#### EXERCISE BRIEF
For this exercise, please reproduce the records below word for word, from the first line through the line with "ATOM 14 N N".

#### GIVEN RECORDS
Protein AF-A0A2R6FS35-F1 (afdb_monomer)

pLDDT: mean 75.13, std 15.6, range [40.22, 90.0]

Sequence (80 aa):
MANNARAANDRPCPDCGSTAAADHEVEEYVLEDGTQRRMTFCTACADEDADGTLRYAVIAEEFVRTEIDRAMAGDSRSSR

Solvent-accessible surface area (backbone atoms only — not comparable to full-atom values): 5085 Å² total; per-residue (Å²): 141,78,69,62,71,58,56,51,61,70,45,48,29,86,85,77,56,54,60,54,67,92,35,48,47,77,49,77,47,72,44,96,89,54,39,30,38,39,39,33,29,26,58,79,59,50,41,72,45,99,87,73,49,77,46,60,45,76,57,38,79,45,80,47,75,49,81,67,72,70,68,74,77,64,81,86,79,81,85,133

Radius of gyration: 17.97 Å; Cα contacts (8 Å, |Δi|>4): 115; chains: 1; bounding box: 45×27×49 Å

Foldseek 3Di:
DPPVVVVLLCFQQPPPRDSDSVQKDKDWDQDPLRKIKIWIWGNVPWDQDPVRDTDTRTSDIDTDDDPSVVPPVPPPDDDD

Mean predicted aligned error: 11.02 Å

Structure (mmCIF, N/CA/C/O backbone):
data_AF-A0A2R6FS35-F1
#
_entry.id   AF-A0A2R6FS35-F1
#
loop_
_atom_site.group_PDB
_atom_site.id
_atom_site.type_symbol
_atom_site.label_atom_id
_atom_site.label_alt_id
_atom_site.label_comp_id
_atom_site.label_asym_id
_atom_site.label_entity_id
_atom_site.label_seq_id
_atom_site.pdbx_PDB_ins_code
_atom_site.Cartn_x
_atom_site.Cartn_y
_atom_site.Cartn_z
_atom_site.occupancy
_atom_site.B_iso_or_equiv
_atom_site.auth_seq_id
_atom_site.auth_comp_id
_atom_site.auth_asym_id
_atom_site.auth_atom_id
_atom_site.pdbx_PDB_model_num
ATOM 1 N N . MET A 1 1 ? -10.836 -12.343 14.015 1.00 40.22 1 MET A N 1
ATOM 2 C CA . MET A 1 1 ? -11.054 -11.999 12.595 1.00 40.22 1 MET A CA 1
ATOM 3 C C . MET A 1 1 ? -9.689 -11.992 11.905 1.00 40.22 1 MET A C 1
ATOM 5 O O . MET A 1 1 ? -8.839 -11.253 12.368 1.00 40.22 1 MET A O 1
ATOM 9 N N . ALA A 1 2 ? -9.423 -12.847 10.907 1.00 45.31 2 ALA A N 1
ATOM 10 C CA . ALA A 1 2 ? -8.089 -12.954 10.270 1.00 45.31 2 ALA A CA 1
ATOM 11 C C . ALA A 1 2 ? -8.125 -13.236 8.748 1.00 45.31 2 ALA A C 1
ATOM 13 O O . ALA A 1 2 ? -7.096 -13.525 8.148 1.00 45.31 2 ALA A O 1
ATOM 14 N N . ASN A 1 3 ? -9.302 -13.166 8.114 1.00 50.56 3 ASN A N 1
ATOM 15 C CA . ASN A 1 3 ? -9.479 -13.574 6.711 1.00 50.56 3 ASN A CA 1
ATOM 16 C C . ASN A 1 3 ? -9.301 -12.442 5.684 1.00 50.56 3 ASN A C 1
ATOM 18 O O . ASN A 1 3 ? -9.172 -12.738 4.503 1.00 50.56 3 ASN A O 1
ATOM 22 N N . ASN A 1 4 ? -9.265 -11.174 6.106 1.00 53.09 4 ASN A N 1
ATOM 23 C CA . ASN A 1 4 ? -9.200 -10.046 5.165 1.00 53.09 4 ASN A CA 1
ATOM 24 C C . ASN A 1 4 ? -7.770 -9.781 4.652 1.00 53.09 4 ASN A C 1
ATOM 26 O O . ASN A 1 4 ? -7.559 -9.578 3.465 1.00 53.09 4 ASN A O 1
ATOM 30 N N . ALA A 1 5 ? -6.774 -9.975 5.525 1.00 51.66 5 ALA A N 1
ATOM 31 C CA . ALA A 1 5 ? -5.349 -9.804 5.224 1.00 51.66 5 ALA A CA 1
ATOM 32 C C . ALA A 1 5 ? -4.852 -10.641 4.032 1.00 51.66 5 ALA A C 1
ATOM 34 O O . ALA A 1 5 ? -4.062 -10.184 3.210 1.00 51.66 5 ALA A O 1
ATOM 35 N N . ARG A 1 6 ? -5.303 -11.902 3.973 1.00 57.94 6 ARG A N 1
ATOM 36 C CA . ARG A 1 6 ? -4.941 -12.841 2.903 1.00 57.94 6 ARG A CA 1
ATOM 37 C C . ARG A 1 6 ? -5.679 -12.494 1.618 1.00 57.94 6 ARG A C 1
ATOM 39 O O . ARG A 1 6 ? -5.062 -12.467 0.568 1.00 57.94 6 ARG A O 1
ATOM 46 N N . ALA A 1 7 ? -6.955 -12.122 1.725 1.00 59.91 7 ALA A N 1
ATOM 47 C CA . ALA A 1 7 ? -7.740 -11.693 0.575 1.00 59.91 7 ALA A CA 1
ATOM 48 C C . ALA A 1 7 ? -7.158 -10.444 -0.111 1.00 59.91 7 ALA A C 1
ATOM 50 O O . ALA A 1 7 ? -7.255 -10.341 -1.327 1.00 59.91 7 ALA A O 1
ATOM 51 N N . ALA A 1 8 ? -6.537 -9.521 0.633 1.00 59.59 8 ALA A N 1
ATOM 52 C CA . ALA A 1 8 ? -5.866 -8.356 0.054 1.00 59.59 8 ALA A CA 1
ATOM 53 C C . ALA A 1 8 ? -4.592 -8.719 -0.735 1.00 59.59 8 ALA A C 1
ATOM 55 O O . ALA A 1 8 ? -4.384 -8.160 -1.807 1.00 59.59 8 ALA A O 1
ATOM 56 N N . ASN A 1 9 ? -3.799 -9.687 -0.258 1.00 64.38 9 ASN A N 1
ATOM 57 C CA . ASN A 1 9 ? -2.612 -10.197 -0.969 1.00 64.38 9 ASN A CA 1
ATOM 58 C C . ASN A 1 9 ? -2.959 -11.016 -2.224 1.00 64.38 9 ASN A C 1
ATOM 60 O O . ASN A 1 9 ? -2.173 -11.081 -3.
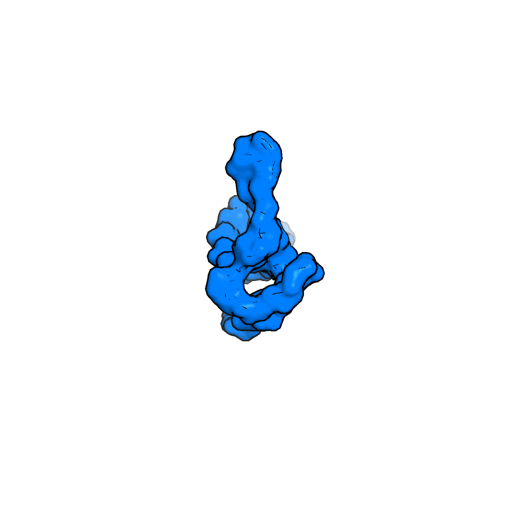159 1.00 64.38 9 ASN A O 1
ATOM 64 N N . ASP A 1 10 ? -4.136 -11.640 -2.266 1.00 70.38 10 ASP A N 1
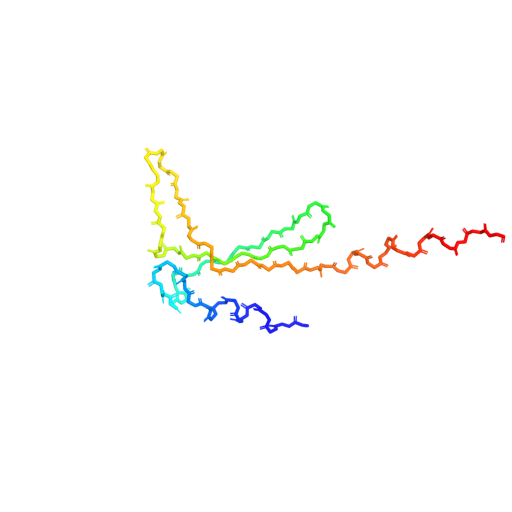ATOM 65 C CA . ASP A 1 10 ? -4.602 -12.398 -3.435 1.00 70.38 10 ASP A CA 1
ATOM 66 C C . ASP A 1 10 ? -5.171 -11.499 -4.557 1.00 70.38 10 ASP A C 1
ATOM 68 O O . ASP A 1 10 ? -5.579 -11.999 -5.610 1.00 70.38 10 ASP A O 1
ATOM 72 N N . ARG A 1 11 ? -5.234 -10.169 -4.369 1.00 80.50 11 ARG A N 1
ATOM 73 C CA . ARG A 1 11 ? -5.752 -9.258 -5.402 1.00 80.50 11 ARG A CA 1
ATOM 74 C C . ARG A 1 11 ? -4.666 -8.952 -6.439 1.00 80.50 11 ARG A C 1
ATOM 76 O O . ARG A 1 11 ? -3.579 -8.517 -6.067 1.00 80.50 11 ARG A O 1
ATOM 83 N N . PRO A 1 12 ? -4.954 -9.115 -7.745 1.00 85.31 12 PRO A N 1
ATOM 84 C CA . PRO A 1 12 ? -4.025 -8.701 -8.786 1.00
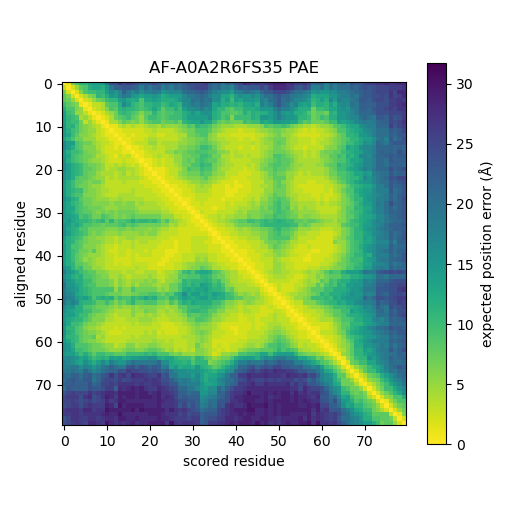 85.31 12 PRO A CA 1
ATOM 85 C C . PRO A 1 12 ? -3.828 -7.186 -8.744 1.00 85.31 12 PRO A C 1
ATOM 87 O O . PRO A 1 12 ? -4.781 -6.434 -8.514 1.00 85.31 12 PRO A O 1
ATOM 90 N N . CYS A 1 13 ? -2.603 -6.740 -9.018 1.00 86.25 13 CYS A N 1
ATOM 91 C CA . CYS A 1 13 ? -2.321 -5.322 -9.202 1.00 86.25 13 CYS A CA 1
ATOM 92 C C . CYS A 1 13 ? -3.195 -4.755 -10.342 1.00 86.25 13 CYS A C 1
ATOM 94 O O . CYS A 1 13 ? -3.215 -5.345 -11.425 1.00 86.25 13 CYS A O 1
ATOM 96 N N . PRO A 1 14 ? -3.908 -3.633 -10.142 1.00 83.62 14 PRO A N 1
ATOM 97 C CA . PRO A 1 14 ? -4.771 -3.061 -11.178 1.00 83.62 14 PRO A CA 1
ATOM 98 C C . PRO A 1 14 ? -4.001 -2.533 -12.400 1.00 83.62 14 PRO A C 1
ATOM 100 O O . PRO A 1 14 ? -4.573 -2.492 -13.486 1.00 83.62 14 PRO A O 1
ATOM 103 N N . ASP A 1 15 ? -2.726 -2.169 -12.241 1.00 84.81 15 ASP A N 1
ATOM 104 C CA . ASP A 1 15 ? -1.904 -1.588 -13.307 1.00 84.81 15 ASP A CA 1
ATOM 105 C C . ASP A 1 15 ? -1.183 -2.651 -14.155 1.00 84.81 15 ASP A C 1
ATOM 107 O O . ASP A 1 15 ? -1.334 -2.680 -15.375 1.00 84.81 15 ASP A O 1
ATOM 111 N N . CYS A 1 16 ? -0.429 -3.561 -13.524 1.00 86.50 16 CYS A N 1
ATOM 112 C CA . CYS A 1 16 ? 0.351 -4.598 -14.225 1.00 86.50 16 CYS A CA 1
ATOM 113 C C . CYS A 1 16 ? -0.272 -6.001 -14.177 1.00 86.50 16 CYS A C 1
ATOM 115 O O . CYS A 1 16 ? 0.215 -6.908 -14.851 1.00 86.50 16 CYS A O 1
ATOM 117 N N . GLY A 1 17 ? -1.319 -6.225 -13.379 1.00 86.19 17 GLY A N 1
ATOM 118 C CA . GLY A 1 17 ? -1.946 -7.541 -13.231 1.00 86.19 17 GLY A CA 1
ATOM 119 C C . GLY A 1 17 ? -1.130 -8.562 -12.431 1.00 86.19 17 GLY A C 1
ATOM 120 O O . GLY A 1 17 ? -1.558 -9.711 -12.336 1.00 86.19 17 GLY A O 1
ATOM 121 N N . SER A 1 18 ? 0.022 -8.183 -11.855 1.00 85.31 18 SER A N 1
ATOM 122 C CA . SER A 1 18 ? 0.840 -9.112 -11.064 1.00 85.31 18 SER A CA 1
ATOM 123 C C . SER A 1 18 ? 0.075 -9.606 -9.834 1.00 85.31 18 SER A C 1
ATOM 125 O O . SER A 1 18 ? -0.498 -8.814 -9.080 1.00 85.31 18 SER A O 1
ATOM 127 N N . THR A 1 19 ? 0.094 -10.923 -9.638 1.00 83.88 19 THR A N 1
ATOM 128 C CA . THR A 1 19 ? -0.397 -11.632 -8.446 1.00 83.88 19 THR A CA 1
ATOM 129 C C . THR A 1 19 ? 0.754 -12.254 -7.652 1.00 83.88 19 THR A C 1
ATOM 131 O O . THR A 1 19 ? 0.525 -13.112 -6.800 1.00 83.88 19 THR A O 1
ATOM 134 N N . ALA A 1 20 ? 2.005 -11.938 -7.996 1.00 84.06 20 ALA A N 1
ATOM 135 C CA . ALA A 1 20 ? 3.150 -12.524 -7.324 1.00 84.06 20 ALA A CA 1
ATOM 136 C C . ALA A 1 20 ? 3.352 -11.837 -5.972 1.00 84.06 20 ALA A C 1
ATOM 138 O O . ALA A 1 20 ? 3.589 -10.637 -5.909 1.00 84.06 20 ALA A O 1
ATOM 139 N N . ALA A 1 21 ? 3.337 -12.621 -4.895 1.00 77.88 21 ALA A N 1
ATOM 140 C CA . ALA A 1 21 ? 3.543 -12.101 -3.544 1.00 77.88 21 ALA A CA 1
ATOM 141 C C . ALA A 1 21 ? 4.910 -11.412 -3.353 1.00 77.88 21 ALA A C 1
ATOM 143 O O . ALA A 1 21 ? 5.051 -10.586 -2.467 1.00 77.88 21 ALA A O 1
ATOM 144 N N . ALA A 1 22 ? 5.914 -11.741 -4.174 1.00 83.50 22 ALA A N 1
ATOM 145 C CA . ALA A 1 22 ? 7.219 -11.075 -4.148 1.00 83.50 22 ALA A CA 1
ATOM 146 C C . ALA A 1 22 ? 7.182 -9.641 -4.712 1.00 83.50 22 ALA A C 1
ATOM 148 O O . ALA A 1 22 ? 8.071 -8.852 -4.413 1.00 83.50 22 ALA A O 1
ATOM 149 N N . ASP A 1 23 ? 6.164 -9.318 -5.513 1.00 85.25 23 ASP A N 1
ATOM 150 C CA . ASP A 1 23 ? 5.949 -7.984 -6.074 1.00 85.25 23 ASP A CA 1
ATOM 151 C C . ASP A 1 23 ? 4.997 -7.150 -5.205 1.00 85.25 23 ASP A C 1
ATOM 153 O O . ASP A 1 23 ? 4.622 -6.041 -5.586 1.00 85.25 23 ASP A O 1
ATOM 157 N N . HIS A 1 24 ? 4.511 -7.702 -4.090 1.00 87.06 24 HIS A N 1
ATOM 158 C CA . HIS A 1 24 ? 3.515 -7.071 -3.233 1.00 87.06 24 HIS A CA 1
ATOM 159 C C . HIS A 1 24 ? 4.132 -6.774 -1.870 1.00 87.06 24 HIS A C 1
ATOM 161 O O . HIS A 1 24 ? 4.546 -7.681 -1.155 1.00 87.06 24 HIS A O 1
ATOM 167 N N . GLU A 1 25 ? 4.142 -5.504 -1.487 1.00 87.50 25 GLU A N 1
ATOM 168 C CA . GLU A 1 25 ? 4.592 -5.062 -0.168 1.00 87.50 25 GLU A CA 1
ATOM 169 C C . GLU A 1 25 ? 3.390 -4.636 0.668 1.00 87.50 25 GLU A C 1
ATOM 171 O O . GLU A 1 25 ? 2.458 -3.999 0.170 1.00 87.50 25 GLU A O 1
ATOM 176 N N . VAL A 1 26 ? 3.394 -4.994 1.949 1.00 86.94 26 VAL A N 1
ATOM 177 C CA . VAL A 1 26 ? 2.326 -4.633 2.884 1.00 86.94 26 VAL A CA 1
ATOM 178 C C . VAL A 1 26 ? 2.899 -3.714 3.944 1.00 86.94 26 VAL A C 1
ATOM 180 O O . VAL A 1 26 ? 3.801 -4.110 4.679 1.00 86.94 26 VAL A O 1
ATOM 183 N N . GLU A 1 27 ? 2.321 -2.526 4.081 1.00 87.50 27 GLU A N 1
ATOM 184 C CA . GLU A 1 27 ? 2.621 -1.648 5.206 1.00 87.50 27 GLU A CA 1
ATOM 185 C C . GLU A 1 27 ? 1.408 -1.458 6.108 1.00 87.50 27 GLU A C 1
ATOM 187 O O . GLU A 1 27 ? 0.252 -1.394 5.676 1.00 87.50 27 GLU A O 1
ATOM 192 N N . GLU A 1 28 ? 1.691 -1.361 7.401 1.00 87.12 28 GLU A N 1
ATOM 193 C CA . GLU A 1 28 ? 0.698 -1.214 8.452 1.00 87.12 28 GLU A CA 1
ATOM 194 C C . GLU A 1 28 ? 1.053 -0.008 9.313 1.00 87.12 28 GLU A C 1
ATOM 196 O O . GLU A 1 28 ? 2.158 0.088 9.845 1.00 87.12 28 GLU A O 1
ATOM 201 N N . TYR A 1 29 ? 0.095 0.899 9.490 1.00 85.12 29 TYR A N 1
ATOM 202 C CA . TYR A 1 29 ? 0.278 2.122 10.264 1.00 85.12 29 TYR A CA 1
ATOM 203 C C . TYR A 1 29 ? -0.873 2.300 11.245 1.00 85.12 29 TYR A C 1
ATOM 205 O O . TYR A 1 29 ? -2.011 1.920 10.968 1.00 85.12 29 TYR A O 1
ATOM 213 N N . VAL A 1 30 ? -0.590 2.907 12.392 1.00 85.81 30 VAL A N 1
ATOM 214 C CA . VAL A 1 30 ? -1.613 3.288 13.369 1.00 85.81 30 VAL A CA 1
ATOM 215 C C . VAL A 1 30 ? -1.825 4.793 13.263 1.00 85.81 
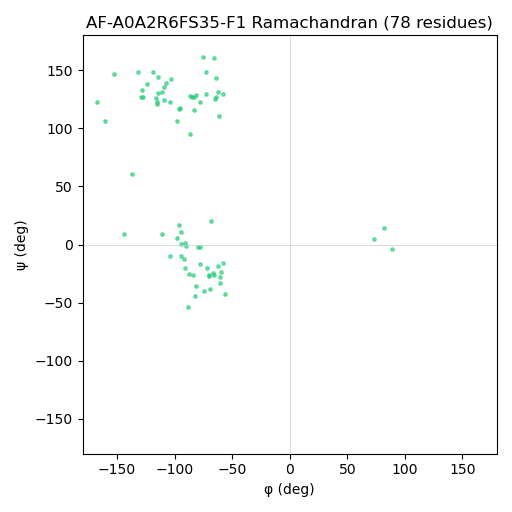30 VAL A C 1
ATOM 217 O O . VAL A 1 30 ? -0.873 5.561 13.383 1.00 85.81 30 VAL A O 1
ATOM 220 N N . LEU A 1 31 ? -3.064 5.198 12.990 1.00 84.06 31 LEU A N 1
ATOM 221 C CA . LEU A 1 31 ? -3.481 6.596 12.941 1.00 84.06 31 LEU A CA 1
ATOM 222 C C . LEU A 1 31 ? -3.614 7.166 14.359 1.00 84.06 31 LEU A C 1
ATOM 224 O O . LEU A 1 31 ? -3.740 6.423 15.333 1.00 84.06 31 LEU A O 1
ATOM 228 N N . GLU A 1 32 ? -3.613 8.493 14.478 1.00 83.25 32 GLU A N 1
ATOM 229 C CA . GLU A 1 32 ? -3.689 9.188 15.773 1.00 83.25 32 GLU A CA 1
ATOM 230 C C . GLU A 1 32 ? -4.973 8.870 16.560 1.00 83.25 32 GLU A C 1
ATOM 232 O O . GLU A 1 32 ? -4.961 8.871 17.789 1.00 83.25 32 GLU A O 1
ATOM 237 N N . ASP A 1 33 ? -6.070 8.544 15.869 1.00 80.88 33 ASP A N 1
ATOM 238 C CA . ASP A 1 33 ? -7.338 8.119 16.476 1.00 80.88 33 ASP A CA 1
ATOM 239 C C . ASP A 1 33 ? -7.338 6.649 16.948 1.00 80.88 33 ASP A C 1
ATOM 241 O O . ASP A 1 33 ? -8.315 6.175 17.526 1.00 80.88 33 ASP A O 1
ATOM 245 N N . GLY A 1 34 ? -6.240 5.920 16.725 1.00 79.88 34 GLY A N 1
ATOM 246 C CA . GLY A 1 34 ? -6.093 4.511 17.082 1.00 79.88 34 GLY A CA 1
ATOM 247 C C . GLY A 1 34 ? -6.560 3.532 16.003 1.00 79.88 34 GLY A C 1
ATOM 248 O O . GLY A 1 34 ? -6.371 2.321 16.154 1.00 79.88 34 GLY A O 1
ATOM 249 N N . THR A 1 35 ? -7.121 4.009 14.888 1.00 82.62 35 THR A N 1
ATOM 250 C CA . THR A 1 35 ? -7.410 3.155 13.730 1.00 82.62 35 THR A CA 1
ATOM 251 C C . THR A 1 35 ? -6.118 2.605 13.133 1.00 82.62 35 THR A C 1
ATOM 253 O O . THR A 1 35 ? -5.205 3.352 12.787 1.00 82.62 35 THR A O 1
ATOM 256 N N . GLN A 1 36 ? -6.044 1.285 12.964 1.00 83.44 36 GLN A N 1
ATOM 257 C CA . GLN A 1 36 ? -4.960 0.655 12.221 1.00 83.44 36 GLN A CA 1
ATOM 258 C C . GLN A 1 36 ? -5.330 0.643 10.735 1.00 83.44 36 GLN A C 1
ATOM 260 O O . GLN A 1 36 ? -6.409 0.196 10.354 1.00 83.44 36 GLN A O 1
ATOM 265 N N . ARG A 1 37 ? -4.442 1.141 9.878 1.00 85.25 37 ARG A N 1
ATOM 266 C CA . ARG A 1 37 ? -4.583 1.101 8.423 1.00 85.25 37 ARG A CA 1
ATOM 267 C C . ARG A 1 37 ? -3.547 0.148 7.849 1.00 85.25 37 ARG A C 1
ATOM 269 O O . ARG A 1 37 ? -2.370 0.250 8.183 1.00 85.25 37 ARG A O 1
ATOM 276 N N . ARG A 1 38 ? -3.986 -0.748 6.973 1.00 86.44 38 ARG A N 1
ATOM 277 C CA . ARG A 1 38 ? -3.126 -1.650 6.209 1.00 86.44 38 ARG A CA 1
ATOM 278 C C . ARG A 1 38 ? -3.218 -1.296 4.736 1.00 86.44 38 ARG A C 1
ATOM 280 O O . ARG A 1 38 ? -4.317 -1.152 4.206 1.00 86.44 38 ARG A O 1
ATOM 287 N N . MET A 1 39 ? -2.073 -1.149 4.091 1.00 87.75 39 MET A N 1
ATOM 288 C CA . MET A 1 39 ? -1.965 -0.841 2.671 1.00 87.75 39 MET A CA 1
ATOM 289 C C . MET A 1 39 ? -1.126 -1.913 1.991 1.00 87.75 39 MET A C 1
ATOM 291 O O . MET A 1 39 ? -0.124 -2.362 2.543 1.00 87.75 39 MET A O 1
ATOM 295 N N . THR A 1 40 ? -1.552 -2.334 0.807 1.00 88.81 40 THR A N 1
ATOM 296 C CA . THR A 1 40 ? -0.813 -3.270 -0.041 1.00 88.81 40 THR A CA 1
ATOM 297 C C . THR A 1 40 ? -0.429 -2.561 -1.326 1.00 88.81 40 THR A C 1
ATOM 299 O O . THR A 1 40 ? -1.292 -2.014 -2.017 1.00 88.81 40 THR A O 1
ATOM 302 N N . PHE A 1 41 ? 0.857 -2.587 -1.646 1.00 89.12 41 PHE A N 1
ATOM 303 C CA . PHE A 1 41 ? 1.461 -1.888 -2.769 1.00 89.12 41 PHE A CA 1
ATOM 304 C C . PHE A 1 41 ? 2.092 -2.876 -3.743 1.00 89.12 41 PHE A C 1
ATOM 306 O O . PHE A 1 41 ? 2.603 -3.912 -3.332 1.00 89.12 41 PHE A O 1
ATOM 313 N N . CYS A 1 42 ? 2.091 -2.536 -5.029 1.00 90.00 42 CYS A N 1
ATOM 314 C CA . CYS A 1 42 ? 2.805 -3.284 -6.056 1.00 90.00 42 CYS A CA 1
ATOM 315 C C . CYS A 1 42 ? 4.176 -2.650 -6.322 1.00 90.00 42 CYS A C 1
ATOM 317 O O . CYS A 1 42 ? 4.246 -1.520 -6.813 1.00 90.00 42 CYS A O 1
ATOM 319 N N . THR A 1 43 ? 5.257 -3.380 -6.053 1.00 88.94 43 THR A N 1
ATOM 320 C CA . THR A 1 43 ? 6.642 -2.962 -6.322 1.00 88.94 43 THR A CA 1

#### FINISHED TASK
Protein AF-A0A2R6FS35-F1 (afdb_monomer)

pLDDT: mean 75.13, std 15.6, range [40.22, 90.0]

Sequence (80 aa):
MANNARAANDRPCPDCGSTAAADHEVEEYVLEDGTQRRMTFCTACADEDADGTLRYAVIAEEFVRTEIDRAMAGDSRSSR

Solvent-accessible surface area (backbone atoms only — not comparable to full-atom values): 5085 Å² total; per-residue (Å²): 141,78,69,62,71,58,56,51,61,70,45,48,29,86,85,77,56,54,60,54,67,92,35,48,47,77,49,77,47,72,44,96,89,54,39,30,38,39,39,33,29,26,58,79,59,50,41,72,45,99,87,73,49,77,46,60,45,76,57,38,79,45,80,47,75,49,81,67,72,70,68,74,77,64,81,86,79,81,85,133

Radius of gyration: 17.97 Å; Cα contacts (8 Å, |Δi|>4): 115; chains: 1; bounding box: 45×27×49 Å

Foldseek 3Di:
DPPVVVVLLCFQQPPPRDSDSVQKDKDWDQDPLRKIKIWIWGNVPWDQDPVRDTDTRTSDIDTDDDPSVVPPVPPPDDDD

Mean predicted aligned error: 11.02 Å

Structure (mmCIF, N/CA/C/O backbone):
data_AF-A0A2R6FS35-F1
#
_entry.id   AF-A0A2R6FS35-F1
#
loop_
_atom_site.group_PDB
_atom_site.id
_atom_site.type_symbol
_atom_site.label_atom_id
_atom_site.label_alt_id
_atom_site.label_comp_id
_atom_site.label_asym_id
_atom_site.label_entity_id
_atom_site.label_seq_id
_atom_site.pdbx_PDB_ins_code
_atom_site.Cartn_x
_atom_site.Cartn_y
_atom_site.Cartn_z
_atom_site.occupancy
_atom_site.B_iso_or_equiv
_atom_site.auth_seq_id
_atom_site.auth_comp_id
_atom_site.auth_asym_id
_atom_site.auth_atom_id
_atom_site.pdbx_PDB_model_num
ATOM 1 N N . MET A 1 1 ? -10.836 -12.343 14.015 1.00 40.22 1 MET A N 1
ATOM 2 C CA . MET A 1 1 ? -11.054 -11.999 12.595 1.00 40.22 1 MET A CA 1
ATOM 3 C C . MET A 1 1 ? -9.689 -11.992 11.905 1.00 40.22 1 MET A C 1
ATOM 5 O O . MET A 1 1 ? -8.839 -11.253 12.368 1.00 40.22 1 MET A O 1
ATOM 9 N N . ALA A 1 2 ? -9.423 -12.847 10.907 1.00 45.31 2 ALA A N 1
ATOM 10 C CA . ALA A 1 2 ? -8.089 -12.954 10.270 1.00 45.31 2 ALA A CA 1
ATOM 11 C C . ALA A 1 2 ? -8.125 -13.236 8.748 1.00 45.31 2 ALA A C 1
ATOM 13 O O . ALA A 1 2 ? -7.096 -13.525 8.148 1.00 45.31 2 ALA A O 1
ATOM 14 N N . ASN A 1 3 ? -9.302 -13.166 8.114 1.00 50.56 3 ASN A N 1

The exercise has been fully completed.